▶ HOW TO COMPLETE THIS TASK
Reproduce the records below exactly, but only between the lines holding "ATOM 27 C CA" and "ATOM 35 C CA", inclusive.

-*-*-

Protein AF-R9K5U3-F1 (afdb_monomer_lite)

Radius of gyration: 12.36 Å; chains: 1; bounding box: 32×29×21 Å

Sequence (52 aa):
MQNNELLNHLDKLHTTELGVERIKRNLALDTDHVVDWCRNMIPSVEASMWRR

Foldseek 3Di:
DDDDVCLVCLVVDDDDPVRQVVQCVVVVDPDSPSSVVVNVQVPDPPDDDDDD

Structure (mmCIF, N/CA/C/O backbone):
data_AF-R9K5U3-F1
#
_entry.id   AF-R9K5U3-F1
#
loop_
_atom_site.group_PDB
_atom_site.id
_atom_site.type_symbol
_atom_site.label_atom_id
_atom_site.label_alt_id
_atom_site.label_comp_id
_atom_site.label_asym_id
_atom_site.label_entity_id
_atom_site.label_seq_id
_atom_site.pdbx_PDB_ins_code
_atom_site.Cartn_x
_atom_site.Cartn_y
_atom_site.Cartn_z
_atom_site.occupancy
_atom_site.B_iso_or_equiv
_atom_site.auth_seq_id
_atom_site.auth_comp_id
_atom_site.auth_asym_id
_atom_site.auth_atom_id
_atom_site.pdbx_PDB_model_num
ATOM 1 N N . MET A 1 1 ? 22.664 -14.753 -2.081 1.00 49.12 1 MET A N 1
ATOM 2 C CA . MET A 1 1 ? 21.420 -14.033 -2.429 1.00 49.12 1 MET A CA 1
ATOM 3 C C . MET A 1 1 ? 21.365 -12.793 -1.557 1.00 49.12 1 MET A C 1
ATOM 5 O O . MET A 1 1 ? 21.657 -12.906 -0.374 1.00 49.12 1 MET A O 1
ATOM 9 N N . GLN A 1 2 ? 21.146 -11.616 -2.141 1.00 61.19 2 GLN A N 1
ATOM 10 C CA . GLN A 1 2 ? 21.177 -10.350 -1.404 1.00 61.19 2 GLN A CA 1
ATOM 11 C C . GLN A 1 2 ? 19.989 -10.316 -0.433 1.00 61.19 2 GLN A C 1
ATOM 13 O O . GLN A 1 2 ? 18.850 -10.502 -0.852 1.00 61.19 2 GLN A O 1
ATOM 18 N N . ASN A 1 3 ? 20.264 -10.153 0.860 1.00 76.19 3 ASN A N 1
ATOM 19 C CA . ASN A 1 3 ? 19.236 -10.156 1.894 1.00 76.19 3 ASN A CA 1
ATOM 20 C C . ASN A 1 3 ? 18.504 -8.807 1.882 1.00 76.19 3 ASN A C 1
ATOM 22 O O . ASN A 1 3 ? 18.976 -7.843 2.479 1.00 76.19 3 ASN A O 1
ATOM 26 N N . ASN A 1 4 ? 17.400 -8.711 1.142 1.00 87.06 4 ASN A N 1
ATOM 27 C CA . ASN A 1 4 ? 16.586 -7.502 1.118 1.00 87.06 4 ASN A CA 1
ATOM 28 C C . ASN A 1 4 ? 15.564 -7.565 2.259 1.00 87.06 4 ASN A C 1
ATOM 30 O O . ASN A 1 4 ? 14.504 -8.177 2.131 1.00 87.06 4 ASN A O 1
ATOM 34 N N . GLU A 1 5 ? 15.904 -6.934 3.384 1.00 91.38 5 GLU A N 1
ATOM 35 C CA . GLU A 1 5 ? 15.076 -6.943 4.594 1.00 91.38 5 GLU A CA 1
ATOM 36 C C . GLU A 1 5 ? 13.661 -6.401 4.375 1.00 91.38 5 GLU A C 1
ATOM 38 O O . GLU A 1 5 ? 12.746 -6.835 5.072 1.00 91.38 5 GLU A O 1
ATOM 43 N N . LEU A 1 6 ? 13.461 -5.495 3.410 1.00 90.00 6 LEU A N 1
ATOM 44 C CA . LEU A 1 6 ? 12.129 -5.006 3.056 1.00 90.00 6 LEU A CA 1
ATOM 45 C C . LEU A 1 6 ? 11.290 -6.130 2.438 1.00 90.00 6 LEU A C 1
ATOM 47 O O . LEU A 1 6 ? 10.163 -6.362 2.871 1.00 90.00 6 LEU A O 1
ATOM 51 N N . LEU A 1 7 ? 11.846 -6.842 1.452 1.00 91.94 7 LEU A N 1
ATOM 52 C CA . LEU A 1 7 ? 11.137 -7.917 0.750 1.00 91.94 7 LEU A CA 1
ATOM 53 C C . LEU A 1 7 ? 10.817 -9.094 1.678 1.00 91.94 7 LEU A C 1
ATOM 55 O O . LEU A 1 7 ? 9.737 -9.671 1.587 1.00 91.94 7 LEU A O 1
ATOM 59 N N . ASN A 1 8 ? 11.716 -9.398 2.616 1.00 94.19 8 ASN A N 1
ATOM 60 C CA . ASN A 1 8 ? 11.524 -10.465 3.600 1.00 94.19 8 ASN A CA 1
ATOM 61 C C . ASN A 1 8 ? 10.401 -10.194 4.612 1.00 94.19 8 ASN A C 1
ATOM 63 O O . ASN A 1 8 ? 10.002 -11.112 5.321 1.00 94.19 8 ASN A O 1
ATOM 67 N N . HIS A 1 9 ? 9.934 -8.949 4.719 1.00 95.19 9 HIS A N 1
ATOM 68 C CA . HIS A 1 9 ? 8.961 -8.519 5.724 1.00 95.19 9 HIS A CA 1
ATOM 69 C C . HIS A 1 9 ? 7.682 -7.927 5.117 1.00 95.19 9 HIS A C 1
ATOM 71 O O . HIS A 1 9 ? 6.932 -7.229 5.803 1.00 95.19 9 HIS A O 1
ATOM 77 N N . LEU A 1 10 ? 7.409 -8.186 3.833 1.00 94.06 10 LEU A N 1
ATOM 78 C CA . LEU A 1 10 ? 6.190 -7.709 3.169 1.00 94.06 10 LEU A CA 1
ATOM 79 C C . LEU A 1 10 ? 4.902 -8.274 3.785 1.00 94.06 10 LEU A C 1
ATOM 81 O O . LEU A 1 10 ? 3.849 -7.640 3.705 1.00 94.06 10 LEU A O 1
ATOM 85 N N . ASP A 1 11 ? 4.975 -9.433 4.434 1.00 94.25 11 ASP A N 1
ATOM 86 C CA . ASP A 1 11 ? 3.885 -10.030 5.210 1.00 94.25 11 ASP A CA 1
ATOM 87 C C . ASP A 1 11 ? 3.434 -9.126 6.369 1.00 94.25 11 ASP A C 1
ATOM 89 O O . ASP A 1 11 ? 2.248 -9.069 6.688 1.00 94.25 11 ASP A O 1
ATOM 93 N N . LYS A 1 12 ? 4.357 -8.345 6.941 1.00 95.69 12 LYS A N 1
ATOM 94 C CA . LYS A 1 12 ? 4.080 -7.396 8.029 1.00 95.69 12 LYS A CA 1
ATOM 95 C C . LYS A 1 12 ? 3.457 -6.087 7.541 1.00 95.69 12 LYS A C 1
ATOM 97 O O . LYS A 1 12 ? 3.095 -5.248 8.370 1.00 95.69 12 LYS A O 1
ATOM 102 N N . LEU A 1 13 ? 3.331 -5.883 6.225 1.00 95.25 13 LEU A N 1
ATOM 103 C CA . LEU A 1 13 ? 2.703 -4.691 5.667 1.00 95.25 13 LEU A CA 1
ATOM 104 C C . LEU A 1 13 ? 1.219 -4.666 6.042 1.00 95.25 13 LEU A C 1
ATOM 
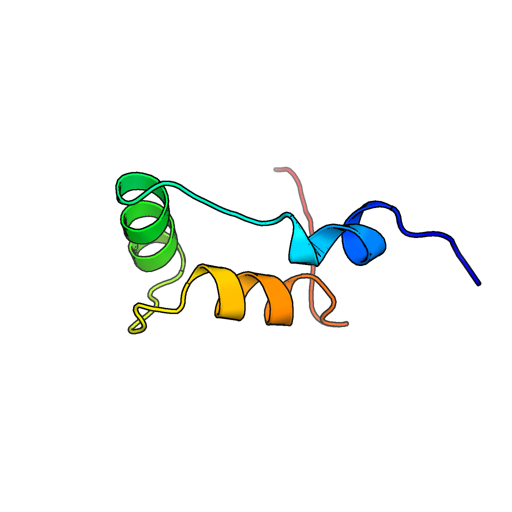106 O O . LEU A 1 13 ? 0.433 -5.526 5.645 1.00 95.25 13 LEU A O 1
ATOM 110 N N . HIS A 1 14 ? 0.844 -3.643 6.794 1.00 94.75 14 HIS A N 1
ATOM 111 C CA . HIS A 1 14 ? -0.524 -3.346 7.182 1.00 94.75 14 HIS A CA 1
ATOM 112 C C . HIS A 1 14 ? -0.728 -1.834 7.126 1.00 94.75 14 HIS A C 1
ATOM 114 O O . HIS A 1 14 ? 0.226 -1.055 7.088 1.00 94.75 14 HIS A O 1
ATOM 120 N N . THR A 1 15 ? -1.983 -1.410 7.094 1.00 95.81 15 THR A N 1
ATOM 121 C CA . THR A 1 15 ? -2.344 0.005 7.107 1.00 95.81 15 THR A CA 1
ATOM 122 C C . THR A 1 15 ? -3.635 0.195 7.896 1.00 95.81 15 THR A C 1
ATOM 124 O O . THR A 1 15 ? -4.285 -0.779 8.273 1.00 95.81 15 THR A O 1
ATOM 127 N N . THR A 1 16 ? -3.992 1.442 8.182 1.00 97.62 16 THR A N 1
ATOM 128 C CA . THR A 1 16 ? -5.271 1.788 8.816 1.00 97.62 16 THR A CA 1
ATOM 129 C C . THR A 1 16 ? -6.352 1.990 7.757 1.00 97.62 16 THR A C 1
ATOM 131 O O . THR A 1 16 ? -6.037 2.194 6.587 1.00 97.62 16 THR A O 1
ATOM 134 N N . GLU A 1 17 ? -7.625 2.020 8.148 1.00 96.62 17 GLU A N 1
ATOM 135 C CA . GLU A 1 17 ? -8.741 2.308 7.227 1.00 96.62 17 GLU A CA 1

-*-*-

▶ SOLUTION TO THIS EXERCISE
ATOM 27 C CA . ASN A 1 4 ? 16.586 -7.502 1.118 1.00 87.06 4 ASN A CA 1
ATOM 28 C C . ASN A 1 4 ? 15.564 -7.565 2.259 1.00 87.06 4 ASN A C 1
ATOM 30 O O . ASN A 1 4 ? 14.504 -8.177 2.131 1.00 87.06 4 ASN A O 1
ATOM 34 N N . GLU A 1 5 ? 15.904 -6.934 3.384 1.00 91.38 5 GLU A N 1
ATOM 35 C CA . GLU A 1 5 ? 15.076 -6.943 4.594 1.00 91.38 5 GLU A CA 1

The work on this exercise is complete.